The chief question brought up by this appeal is one of the legal sufficiency of evidence produced by the caveatrix of a will, as proof of mental incompetency of the testatrix or of the procurement of the will by undue influence. The testatrix, Mrs. Jemima Bartlett, a widow about seventy-six years old, living at Brentwood, in Prince George’s County, had one daughter, Mrs. Mecutchen, who has been of weak mind for thirty-one or thirty-two years, required to resort to a sanitarium at irregular intervals, and of late years *81 almost continuously confined there. She was confined to the sanitarium at the time of trial. The mother, Mrs. Bartlett, was possessed of an estate, of both real and personal property, of a total value, as appraised, of $56,093.42. She executed hqr will on July 15th, 1924, at the house1 of a1, Mr. Winter Gigous, where she was then living, in the presence of three witnesses: Lloyd V. Moxley, of Brentwood; Judge Isaac D. Arnold, of Brentwood; E. G. Lorenz, of Washington, D. C., and of Mr. Max Bhoade, an attorney. The evidence of the caveatrix (the defendants were not required to produce any) shows that Mrs. Bartlett had the will on the table, by her side, when the witnesses were there, that she was asked by Mr. Bhoade whether she knew the contents, and answered, “I know every word of it.” Moxley, the only witness to the will who was called by the caveatrix to testify, said she talked, while waiting, of her old home in England, and the pleasant days she had spent in her old home at Brentwood. And, in response to a direct question as to the decedent’s mental condition at the time, Moxley answered, “With all fairness to everyone concerned in this case, at that particular time, as I said before, gentlemen of the jury, she appeared to be mentally sound, just at that time. I could not say whether she was before or what her condition was after.” So much covers the testimony of the execution of the will.1 Mrs. Bartlett died five months later, on December 13th, 1924, and the will was admitted to probate by the register of wills, during recess of the orphans’ court, five days later, on December 18th, 1924. The orphans' court ratified the probate on December 23rd, 1924.

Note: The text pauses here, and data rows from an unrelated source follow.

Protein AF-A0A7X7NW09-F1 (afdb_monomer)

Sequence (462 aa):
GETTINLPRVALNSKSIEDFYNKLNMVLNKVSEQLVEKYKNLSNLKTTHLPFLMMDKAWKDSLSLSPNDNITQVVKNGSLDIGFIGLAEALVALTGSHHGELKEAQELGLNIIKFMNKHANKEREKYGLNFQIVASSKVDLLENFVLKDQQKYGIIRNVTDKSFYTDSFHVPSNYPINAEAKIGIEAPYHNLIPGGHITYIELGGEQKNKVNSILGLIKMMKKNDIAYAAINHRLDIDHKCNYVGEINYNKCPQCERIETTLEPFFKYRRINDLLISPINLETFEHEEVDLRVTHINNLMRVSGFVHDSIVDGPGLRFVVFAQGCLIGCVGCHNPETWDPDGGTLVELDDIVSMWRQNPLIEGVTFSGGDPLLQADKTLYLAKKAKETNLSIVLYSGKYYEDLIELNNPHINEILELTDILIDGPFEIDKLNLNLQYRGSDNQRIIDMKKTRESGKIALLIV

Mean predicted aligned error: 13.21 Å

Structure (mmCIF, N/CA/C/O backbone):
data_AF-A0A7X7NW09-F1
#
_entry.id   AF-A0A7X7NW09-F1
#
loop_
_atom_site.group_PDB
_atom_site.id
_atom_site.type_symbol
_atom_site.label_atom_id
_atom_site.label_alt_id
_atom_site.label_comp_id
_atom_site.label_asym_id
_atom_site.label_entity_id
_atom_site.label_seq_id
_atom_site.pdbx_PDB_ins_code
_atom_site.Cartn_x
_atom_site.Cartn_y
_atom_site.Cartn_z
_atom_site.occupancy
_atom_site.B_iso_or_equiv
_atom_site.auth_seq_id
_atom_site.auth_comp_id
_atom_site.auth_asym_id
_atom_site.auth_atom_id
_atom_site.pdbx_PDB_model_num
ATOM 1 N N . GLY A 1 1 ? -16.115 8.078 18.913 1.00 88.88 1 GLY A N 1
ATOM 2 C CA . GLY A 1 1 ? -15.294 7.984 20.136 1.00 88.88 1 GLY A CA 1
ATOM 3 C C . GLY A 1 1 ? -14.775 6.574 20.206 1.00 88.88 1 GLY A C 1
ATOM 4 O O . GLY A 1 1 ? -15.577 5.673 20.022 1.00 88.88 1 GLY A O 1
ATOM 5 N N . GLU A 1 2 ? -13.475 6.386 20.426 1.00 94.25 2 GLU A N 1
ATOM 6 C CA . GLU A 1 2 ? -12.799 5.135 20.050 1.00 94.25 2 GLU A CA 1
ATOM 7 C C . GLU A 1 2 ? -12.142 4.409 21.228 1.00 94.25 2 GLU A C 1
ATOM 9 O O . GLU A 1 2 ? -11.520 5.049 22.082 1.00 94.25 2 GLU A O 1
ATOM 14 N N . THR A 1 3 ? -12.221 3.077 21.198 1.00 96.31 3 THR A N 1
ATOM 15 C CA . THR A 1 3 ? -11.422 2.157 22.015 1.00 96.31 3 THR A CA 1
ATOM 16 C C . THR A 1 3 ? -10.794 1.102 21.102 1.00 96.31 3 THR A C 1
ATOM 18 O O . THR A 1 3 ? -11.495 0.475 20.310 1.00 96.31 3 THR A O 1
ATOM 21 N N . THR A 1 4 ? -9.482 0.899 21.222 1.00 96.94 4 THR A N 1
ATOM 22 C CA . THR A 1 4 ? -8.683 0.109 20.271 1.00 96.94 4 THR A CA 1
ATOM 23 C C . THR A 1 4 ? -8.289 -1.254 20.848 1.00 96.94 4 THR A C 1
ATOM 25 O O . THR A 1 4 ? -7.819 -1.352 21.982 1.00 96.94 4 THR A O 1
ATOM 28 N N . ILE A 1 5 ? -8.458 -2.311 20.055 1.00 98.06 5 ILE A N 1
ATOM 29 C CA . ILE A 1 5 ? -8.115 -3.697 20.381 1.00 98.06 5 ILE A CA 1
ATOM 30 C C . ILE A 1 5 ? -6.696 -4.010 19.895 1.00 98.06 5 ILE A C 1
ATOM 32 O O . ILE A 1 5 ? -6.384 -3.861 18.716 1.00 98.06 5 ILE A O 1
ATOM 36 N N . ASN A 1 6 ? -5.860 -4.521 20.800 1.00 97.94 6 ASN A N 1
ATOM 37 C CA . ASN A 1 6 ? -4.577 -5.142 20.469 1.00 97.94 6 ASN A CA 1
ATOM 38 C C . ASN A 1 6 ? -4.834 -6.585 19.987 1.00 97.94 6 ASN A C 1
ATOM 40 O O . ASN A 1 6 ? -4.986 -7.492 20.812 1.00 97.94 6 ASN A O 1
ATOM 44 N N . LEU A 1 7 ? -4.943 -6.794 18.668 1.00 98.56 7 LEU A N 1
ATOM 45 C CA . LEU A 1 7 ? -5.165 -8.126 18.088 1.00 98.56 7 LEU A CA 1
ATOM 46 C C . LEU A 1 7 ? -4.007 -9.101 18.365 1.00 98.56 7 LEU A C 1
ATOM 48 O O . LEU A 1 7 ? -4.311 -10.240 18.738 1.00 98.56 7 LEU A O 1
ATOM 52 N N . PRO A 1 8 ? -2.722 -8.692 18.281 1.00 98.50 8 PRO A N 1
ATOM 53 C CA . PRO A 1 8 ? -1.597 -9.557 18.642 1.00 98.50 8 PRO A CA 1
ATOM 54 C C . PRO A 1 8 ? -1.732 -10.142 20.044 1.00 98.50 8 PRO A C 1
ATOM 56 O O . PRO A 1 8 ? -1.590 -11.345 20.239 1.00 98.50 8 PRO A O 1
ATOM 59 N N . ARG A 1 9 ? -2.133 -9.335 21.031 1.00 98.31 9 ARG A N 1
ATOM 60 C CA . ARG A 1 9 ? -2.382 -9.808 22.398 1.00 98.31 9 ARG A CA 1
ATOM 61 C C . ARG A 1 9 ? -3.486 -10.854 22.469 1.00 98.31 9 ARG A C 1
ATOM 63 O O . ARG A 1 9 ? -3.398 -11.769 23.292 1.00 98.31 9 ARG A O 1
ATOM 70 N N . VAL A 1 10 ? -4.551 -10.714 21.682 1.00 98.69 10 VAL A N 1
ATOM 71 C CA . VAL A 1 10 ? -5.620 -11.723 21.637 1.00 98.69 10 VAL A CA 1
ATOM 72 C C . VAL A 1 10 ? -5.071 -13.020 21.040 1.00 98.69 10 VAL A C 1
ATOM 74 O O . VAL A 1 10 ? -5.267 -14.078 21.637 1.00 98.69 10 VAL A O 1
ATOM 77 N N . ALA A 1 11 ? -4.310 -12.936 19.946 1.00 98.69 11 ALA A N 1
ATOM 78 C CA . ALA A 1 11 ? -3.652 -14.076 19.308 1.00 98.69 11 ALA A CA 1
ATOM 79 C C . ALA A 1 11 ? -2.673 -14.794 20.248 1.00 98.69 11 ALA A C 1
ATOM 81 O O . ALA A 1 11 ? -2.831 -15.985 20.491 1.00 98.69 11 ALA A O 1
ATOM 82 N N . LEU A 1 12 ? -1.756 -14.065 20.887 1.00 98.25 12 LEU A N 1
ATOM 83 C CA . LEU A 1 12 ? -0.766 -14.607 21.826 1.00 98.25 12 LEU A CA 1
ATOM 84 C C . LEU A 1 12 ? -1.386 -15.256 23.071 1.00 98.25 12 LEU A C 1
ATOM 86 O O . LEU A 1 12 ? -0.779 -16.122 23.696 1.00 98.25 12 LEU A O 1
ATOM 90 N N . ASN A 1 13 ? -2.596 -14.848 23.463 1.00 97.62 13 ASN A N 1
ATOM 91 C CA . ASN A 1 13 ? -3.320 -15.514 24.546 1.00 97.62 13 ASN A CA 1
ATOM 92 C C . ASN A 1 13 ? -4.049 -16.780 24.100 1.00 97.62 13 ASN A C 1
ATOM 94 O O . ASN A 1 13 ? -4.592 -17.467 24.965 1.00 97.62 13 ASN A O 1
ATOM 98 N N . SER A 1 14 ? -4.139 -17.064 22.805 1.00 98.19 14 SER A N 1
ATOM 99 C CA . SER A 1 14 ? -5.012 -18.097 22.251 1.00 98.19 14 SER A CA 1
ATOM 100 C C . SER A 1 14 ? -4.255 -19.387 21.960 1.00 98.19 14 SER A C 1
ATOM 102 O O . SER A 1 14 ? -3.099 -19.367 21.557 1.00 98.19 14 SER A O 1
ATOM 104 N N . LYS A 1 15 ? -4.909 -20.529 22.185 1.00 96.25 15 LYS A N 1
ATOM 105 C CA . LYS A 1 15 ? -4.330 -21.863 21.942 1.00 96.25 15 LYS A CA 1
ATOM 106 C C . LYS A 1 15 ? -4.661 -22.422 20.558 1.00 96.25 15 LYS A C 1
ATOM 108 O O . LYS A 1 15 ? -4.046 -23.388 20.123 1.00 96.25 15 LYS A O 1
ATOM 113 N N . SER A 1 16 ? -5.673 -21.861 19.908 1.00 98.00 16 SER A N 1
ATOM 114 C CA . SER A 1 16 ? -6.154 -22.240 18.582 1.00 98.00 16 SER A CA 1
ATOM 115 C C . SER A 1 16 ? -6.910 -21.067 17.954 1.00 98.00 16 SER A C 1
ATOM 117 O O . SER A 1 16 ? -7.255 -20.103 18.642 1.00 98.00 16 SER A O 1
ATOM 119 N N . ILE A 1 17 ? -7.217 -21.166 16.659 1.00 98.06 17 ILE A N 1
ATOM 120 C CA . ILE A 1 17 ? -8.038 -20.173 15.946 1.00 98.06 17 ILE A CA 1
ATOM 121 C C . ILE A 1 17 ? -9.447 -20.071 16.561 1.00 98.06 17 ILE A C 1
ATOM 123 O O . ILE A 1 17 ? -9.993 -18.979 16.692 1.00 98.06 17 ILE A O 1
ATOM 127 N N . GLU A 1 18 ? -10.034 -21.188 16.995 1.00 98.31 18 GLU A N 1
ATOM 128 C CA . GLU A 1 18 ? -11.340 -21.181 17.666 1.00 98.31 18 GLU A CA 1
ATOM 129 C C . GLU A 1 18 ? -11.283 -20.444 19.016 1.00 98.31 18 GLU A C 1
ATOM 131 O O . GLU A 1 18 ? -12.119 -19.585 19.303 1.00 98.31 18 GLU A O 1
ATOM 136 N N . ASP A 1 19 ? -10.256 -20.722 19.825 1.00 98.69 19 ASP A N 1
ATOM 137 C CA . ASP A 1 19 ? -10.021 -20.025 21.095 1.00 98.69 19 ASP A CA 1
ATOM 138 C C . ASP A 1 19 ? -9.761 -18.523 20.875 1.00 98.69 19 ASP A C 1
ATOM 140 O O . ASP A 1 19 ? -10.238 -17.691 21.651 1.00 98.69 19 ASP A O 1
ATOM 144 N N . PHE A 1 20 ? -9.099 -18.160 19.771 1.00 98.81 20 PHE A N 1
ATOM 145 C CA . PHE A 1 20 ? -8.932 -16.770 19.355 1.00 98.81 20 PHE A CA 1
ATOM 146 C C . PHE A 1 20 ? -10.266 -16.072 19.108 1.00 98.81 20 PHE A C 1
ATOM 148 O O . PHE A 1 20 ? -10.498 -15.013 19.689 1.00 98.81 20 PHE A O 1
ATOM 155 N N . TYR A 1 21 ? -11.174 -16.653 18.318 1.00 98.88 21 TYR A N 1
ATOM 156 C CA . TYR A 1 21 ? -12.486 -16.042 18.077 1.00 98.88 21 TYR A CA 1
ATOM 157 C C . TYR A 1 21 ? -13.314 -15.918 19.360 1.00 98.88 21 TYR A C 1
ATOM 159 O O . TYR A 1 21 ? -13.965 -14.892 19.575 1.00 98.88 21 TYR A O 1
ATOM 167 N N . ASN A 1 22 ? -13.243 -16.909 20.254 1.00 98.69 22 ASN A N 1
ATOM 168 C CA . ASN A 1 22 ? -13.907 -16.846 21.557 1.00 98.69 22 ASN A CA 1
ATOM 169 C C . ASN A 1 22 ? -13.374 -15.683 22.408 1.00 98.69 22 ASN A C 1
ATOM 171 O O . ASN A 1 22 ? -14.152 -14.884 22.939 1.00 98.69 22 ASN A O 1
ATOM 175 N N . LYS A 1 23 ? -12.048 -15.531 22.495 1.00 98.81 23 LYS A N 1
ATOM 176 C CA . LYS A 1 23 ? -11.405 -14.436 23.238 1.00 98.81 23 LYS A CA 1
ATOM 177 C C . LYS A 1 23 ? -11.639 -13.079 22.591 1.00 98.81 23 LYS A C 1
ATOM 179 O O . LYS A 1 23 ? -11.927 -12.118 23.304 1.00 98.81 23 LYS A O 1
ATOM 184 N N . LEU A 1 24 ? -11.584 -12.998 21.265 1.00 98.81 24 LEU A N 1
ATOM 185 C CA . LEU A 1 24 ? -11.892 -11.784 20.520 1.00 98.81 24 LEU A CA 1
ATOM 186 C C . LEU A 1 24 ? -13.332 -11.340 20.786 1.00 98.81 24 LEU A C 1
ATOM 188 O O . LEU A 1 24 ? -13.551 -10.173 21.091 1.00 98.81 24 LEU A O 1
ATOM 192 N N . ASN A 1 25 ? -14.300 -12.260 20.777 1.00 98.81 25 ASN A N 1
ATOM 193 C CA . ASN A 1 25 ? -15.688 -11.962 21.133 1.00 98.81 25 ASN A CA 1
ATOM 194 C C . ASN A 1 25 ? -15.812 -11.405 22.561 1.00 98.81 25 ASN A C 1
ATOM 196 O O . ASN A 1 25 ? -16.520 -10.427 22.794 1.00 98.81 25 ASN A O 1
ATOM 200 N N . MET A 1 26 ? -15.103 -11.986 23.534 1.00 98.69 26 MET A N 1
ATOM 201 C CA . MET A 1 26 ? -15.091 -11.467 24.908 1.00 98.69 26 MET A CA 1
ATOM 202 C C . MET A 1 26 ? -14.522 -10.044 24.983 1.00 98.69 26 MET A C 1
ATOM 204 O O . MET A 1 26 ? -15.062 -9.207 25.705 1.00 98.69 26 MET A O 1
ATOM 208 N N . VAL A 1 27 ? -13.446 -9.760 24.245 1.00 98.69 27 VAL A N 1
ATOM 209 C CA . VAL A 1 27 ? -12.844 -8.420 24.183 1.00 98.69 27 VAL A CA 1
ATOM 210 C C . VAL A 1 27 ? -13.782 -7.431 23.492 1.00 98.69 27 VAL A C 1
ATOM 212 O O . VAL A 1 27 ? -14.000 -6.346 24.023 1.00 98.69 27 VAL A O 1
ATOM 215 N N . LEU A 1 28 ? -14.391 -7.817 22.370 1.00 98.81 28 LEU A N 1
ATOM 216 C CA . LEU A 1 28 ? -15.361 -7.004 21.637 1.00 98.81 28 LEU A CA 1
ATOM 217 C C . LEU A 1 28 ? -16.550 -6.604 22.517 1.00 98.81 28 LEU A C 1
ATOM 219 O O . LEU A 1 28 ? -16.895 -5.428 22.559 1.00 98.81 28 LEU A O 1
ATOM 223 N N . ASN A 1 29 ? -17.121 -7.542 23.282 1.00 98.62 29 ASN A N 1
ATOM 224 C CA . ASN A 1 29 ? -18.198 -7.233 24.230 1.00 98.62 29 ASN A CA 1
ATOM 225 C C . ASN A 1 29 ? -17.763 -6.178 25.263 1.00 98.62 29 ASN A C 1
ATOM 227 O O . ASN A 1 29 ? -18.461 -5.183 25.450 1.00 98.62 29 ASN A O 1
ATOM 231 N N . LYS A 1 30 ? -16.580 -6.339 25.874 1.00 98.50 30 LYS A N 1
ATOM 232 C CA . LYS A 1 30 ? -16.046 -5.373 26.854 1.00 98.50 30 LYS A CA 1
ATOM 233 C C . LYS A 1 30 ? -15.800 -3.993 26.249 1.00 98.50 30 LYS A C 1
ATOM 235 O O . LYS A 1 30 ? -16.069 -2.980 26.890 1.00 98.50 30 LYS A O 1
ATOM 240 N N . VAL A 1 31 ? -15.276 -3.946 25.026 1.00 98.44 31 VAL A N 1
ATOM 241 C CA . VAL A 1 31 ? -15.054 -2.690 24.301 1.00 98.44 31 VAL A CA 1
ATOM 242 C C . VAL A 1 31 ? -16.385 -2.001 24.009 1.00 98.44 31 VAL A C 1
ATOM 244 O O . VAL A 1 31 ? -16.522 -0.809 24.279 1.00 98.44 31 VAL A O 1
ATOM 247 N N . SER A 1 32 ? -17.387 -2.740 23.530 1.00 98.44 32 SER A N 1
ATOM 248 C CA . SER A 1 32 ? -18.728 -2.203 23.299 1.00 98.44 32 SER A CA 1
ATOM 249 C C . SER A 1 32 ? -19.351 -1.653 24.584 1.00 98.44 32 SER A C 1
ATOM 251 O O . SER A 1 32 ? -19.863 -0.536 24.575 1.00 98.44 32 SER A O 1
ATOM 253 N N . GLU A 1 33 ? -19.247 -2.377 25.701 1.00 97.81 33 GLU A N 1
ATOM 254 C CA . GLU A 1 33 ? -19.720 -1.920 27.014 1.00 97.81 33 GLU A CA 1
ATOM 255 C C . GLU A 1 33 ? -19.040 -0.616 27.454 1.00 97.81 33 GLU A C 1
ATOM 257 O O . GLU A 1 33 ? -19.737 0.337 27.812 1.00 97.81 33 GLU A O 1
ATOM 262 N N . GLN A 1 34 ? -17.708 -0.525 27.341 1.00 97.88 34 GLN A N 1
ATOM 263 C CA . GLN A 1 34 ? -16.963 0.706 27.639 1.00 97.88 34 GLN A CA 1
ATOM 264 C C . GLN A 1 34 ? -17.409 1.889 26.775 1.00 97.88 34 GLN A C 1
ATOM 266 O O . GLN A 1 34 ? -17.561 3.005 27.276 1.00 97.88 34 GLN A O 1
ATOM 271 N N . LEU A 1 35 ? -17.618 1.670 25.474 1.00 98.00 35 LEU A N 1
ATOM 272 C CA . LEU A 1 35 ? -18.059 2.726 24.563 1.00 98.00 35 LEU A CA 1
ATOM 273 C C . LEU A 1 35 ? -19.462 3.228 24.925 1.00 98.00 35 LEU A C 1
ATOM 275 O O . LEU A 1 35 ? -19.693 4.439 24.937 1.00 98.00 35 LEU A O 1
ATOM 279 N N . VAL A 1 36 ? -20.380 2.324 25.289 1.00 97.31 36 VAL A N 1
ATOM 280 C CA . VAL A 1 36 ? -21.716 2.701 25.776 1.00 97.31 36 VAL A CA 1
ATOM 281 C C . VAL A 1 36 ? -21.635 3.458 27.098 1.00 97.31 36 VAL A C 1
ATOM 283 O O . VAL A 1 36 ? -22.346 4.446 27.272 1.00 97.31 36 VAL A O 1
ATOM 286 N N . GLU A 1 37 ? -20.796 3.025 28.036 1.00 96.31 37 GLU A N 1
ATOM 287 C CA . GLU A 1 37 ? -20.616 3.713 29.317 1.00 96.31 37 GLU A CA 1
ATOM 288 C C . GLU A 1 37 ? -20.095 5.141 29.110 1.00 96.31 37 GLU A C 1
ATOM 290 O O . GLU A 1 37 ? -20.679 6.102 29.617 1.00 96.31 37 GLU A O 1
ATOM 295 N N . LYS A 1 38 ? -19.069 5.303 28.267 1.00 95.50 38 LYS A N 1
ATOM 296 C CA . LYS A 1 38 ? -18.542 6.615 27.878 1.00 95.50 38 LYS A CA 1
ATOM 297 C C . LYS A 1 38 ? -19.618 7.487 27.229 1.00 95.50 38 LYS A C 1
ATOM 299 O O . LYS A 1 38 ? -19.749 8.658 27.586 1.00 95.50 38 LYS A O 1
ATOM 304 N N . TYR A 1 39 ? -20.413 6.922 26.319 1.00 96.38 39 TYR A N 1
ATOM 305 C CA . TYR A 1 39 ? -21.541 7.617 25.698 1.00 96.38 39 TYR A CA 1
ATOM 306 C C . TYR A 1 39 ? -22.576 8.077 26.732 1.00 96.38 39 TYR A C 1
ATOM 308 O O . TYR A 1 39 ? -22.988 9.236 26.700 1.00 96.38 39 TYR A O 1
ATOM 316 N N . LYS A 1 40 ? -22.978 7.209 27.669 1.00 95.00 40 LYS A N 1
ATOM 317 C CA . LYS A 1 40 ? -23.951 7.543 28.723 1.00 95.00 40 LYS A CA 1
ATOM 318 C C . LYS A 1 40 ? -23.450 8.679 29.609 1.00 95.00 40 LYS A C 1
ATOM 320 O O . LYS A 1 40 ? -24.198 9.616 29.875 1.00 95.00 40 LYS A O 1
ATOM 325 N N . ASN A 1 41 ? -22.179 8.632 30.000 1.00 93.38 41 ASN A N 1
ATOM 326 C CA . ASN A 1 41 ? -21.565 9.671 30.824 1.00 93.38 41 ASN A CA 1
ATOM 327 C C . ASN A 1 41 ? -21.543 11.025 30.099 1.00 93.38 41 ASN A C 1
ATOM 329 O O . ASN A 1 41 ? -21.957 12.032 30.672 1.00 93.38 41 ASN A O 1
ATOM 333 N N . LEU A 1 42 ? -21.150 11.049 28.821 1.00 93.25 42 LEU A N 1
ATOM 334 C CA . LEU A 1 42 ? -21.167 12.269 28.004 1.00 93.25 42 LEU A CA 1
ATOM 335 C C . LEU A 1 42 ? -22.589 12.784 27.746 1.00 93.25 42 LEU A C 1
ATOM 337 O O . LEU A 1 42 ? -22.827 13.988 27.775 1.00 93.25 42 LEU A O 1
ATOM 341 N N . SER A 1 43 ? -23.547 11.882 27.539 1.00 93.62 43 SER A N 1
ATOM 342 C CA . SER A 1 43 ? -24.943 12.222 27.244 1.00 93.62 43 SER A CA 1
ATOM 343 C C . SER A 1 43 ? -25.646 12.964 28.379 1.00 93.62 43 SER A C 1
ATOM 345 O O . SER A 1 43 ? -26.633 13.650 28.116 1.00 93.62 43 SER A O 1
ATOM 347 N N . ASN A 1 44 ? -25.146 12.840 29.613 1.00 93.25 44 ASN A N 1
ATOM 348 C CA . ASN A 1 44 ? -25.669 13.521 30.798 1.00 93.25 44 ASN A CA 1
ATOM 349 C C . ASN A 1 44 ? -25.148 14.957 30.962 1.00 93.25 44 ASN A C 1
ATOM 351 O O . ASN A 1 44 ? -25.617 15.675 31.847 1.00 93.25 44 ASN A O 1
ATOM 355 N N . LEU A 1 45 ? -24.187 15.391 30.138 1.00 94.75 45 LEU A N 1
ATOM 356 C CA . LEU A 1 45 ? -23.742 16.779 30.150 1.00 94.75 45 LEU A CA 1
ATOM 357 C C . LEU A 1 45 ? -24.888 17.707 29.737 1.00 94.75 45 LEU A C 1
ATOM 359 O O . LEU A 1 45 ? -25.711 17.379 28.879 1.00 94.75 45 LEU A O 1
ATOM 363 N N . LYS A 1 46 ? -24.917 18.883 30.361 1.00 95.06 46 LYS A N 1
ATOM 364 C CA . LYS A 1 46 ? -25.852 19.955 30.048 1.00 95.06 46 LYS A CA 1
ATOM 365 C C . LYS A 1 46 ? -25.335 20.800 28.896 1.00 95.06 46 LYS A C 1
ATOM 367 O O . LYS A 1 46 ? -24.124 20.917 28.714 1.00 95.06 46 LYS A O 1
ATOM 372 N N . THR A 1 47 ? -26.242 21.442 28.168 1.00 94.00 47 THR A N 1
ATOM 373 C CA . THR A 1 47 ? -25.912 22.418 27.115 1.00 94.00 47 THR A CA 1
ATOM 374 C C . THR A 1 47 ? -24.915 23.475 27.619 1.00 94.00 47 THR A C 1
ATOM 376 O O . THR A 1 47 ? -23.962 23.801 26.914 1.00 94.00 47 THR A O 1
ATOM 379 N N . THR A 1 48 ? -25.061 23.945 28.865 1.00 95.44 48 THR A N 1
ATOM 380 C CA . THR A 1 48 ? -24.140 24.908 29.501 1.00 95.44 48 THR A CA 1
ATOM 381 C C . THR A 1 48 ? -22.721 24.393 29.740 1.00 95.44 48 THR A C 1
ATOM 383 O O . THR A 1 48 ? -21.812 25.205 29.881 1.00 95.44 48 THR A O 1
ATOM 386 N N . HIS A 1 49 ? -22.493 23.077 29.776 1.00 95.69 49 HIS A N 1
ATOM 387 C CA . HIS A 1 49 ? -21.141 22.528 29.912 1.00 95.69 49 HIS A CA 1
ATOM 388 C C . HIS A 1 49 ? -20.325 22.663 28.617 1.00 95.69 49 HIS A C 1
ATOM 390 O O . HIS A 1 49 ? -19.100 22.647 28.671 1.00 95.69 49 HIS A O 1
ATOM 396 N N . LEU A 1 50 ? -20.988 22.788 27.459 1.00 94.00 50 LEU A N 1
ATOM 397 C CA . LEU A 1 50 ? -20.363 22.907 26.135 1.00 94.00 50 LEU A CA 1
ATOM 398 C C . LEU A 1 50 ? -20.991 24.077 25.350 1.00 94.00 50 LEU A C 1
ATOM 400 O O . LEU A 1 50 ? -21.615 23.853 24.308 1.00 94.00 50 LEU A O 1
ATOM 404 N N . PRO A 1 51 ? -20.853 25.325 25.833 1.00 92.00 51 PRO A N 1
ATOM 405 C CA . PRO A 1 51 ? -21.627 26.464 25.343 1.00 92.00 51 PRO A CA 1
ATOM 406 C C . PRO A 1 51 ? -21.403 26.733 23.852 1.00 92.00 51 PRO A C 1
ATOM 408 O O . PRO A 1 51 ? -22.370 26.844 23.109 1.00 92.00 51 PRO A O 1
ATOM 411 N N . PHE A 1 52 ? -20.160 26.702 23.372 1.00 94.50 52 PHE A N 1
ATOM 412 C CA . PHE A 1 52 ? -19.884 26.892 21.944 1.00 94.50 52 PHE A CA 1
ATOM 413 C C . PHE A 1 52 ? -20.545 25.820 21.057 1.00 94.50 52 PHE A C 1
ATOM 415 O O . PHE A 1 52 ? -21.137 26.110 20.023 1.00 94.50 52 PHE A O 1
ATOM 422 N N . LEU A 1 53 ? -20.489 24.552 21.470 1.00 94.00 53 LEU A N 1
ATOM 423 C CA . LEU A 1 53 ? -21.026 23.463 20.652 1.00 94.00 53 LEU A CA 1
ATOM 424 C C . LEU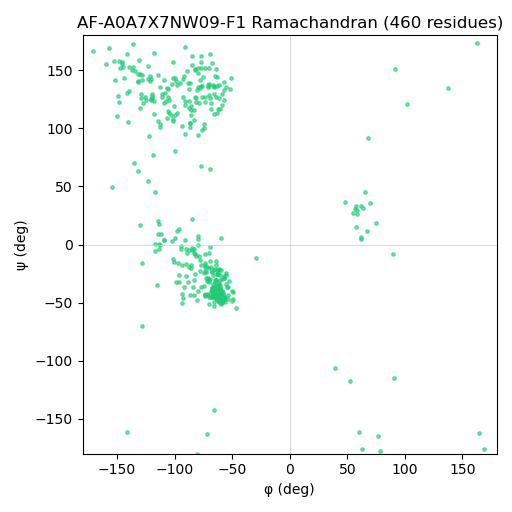 A 1 53 ? -22.561 23.429 20.665 1.00 94.00 53 LEU A C 1
ATOM 426 O O . LEU A 1 53 ? -23.182 23.087 19.658 1.00 94.00 53 LEU A O 1
ATOM 430 N N . MET A 1 54 ? -23.163 23.771 21.808 1.00 94.38 54 MET A N 1
ATOM 431 C CA . MET A 1 54 ? -24.572 23.493 22.096 1.00 94.38 54 MET A CA 1
ATOM 432 C C . MET A 1 54 ? -25.439 24.750 22.242 1.00 94.38 54 MET A C 1
ATOM 434 O O . MET A 1 54 ? -26.611 24.729 21.863 1.00 94.38 54 MET A O 1
ATOM 438 N N . MET A 1 55 ? -24.909 25.842 22.799 1.00 90.50 55 MET A N 1
ATOM 439 C CA . MET A 1 55 ? -25.617 27.124 22.924 1.00 90.50 55 MET A CA 1
ATOM 440 C C . MET A 1 55 ? -25.454 27.975 21.666 1.00 90.50 55 MET A C 1
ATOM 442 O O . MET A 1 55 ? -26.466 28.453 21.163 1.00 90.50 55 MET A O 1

The will gave three small legacies of $500 each, one to a sister, one to a Dr. Mary Parsons of Washington, and one to the town of Brentwood for fire-fighting facilities; and two legacies of $100 each to Sophia Bandall and Frank Johnson, brother of the testatrix. Then followed a legacy of $10,000 to Mrs. Florence E. Gigous, described by the testatrix as her “beloved friend,” and one whom she had intimately known for ten years, and had known nine years *82 before that, and with whom Mrs. Bartlett lived for the last two years of her life. An explanation was inserted, that conditions in Mrs. Bartlett’s own home had, by reason of the daughter’s unfortunate mental disease, become intolerable, and that the mother avoided these by moving into the Gigous household. In the event that Florence E. Gigous should die before the testatrix the amount was to go to her husband; and, if both should die before the testatrix, it was to go to those who would take their personal estates upon intestacy. The residue, after that legacy of $10,000, was to be placed in trust (Winter Gigous and the Fidelity Trust Company, trustees) to pay $100 a month to the daughter or her guardian or committee, the principal, however, to be used if needed, without power of anticipation, and, in addition, such sum or sums a's might be reasonably and absolutely necessary for medical treatment, the necessity being certified by three physicians.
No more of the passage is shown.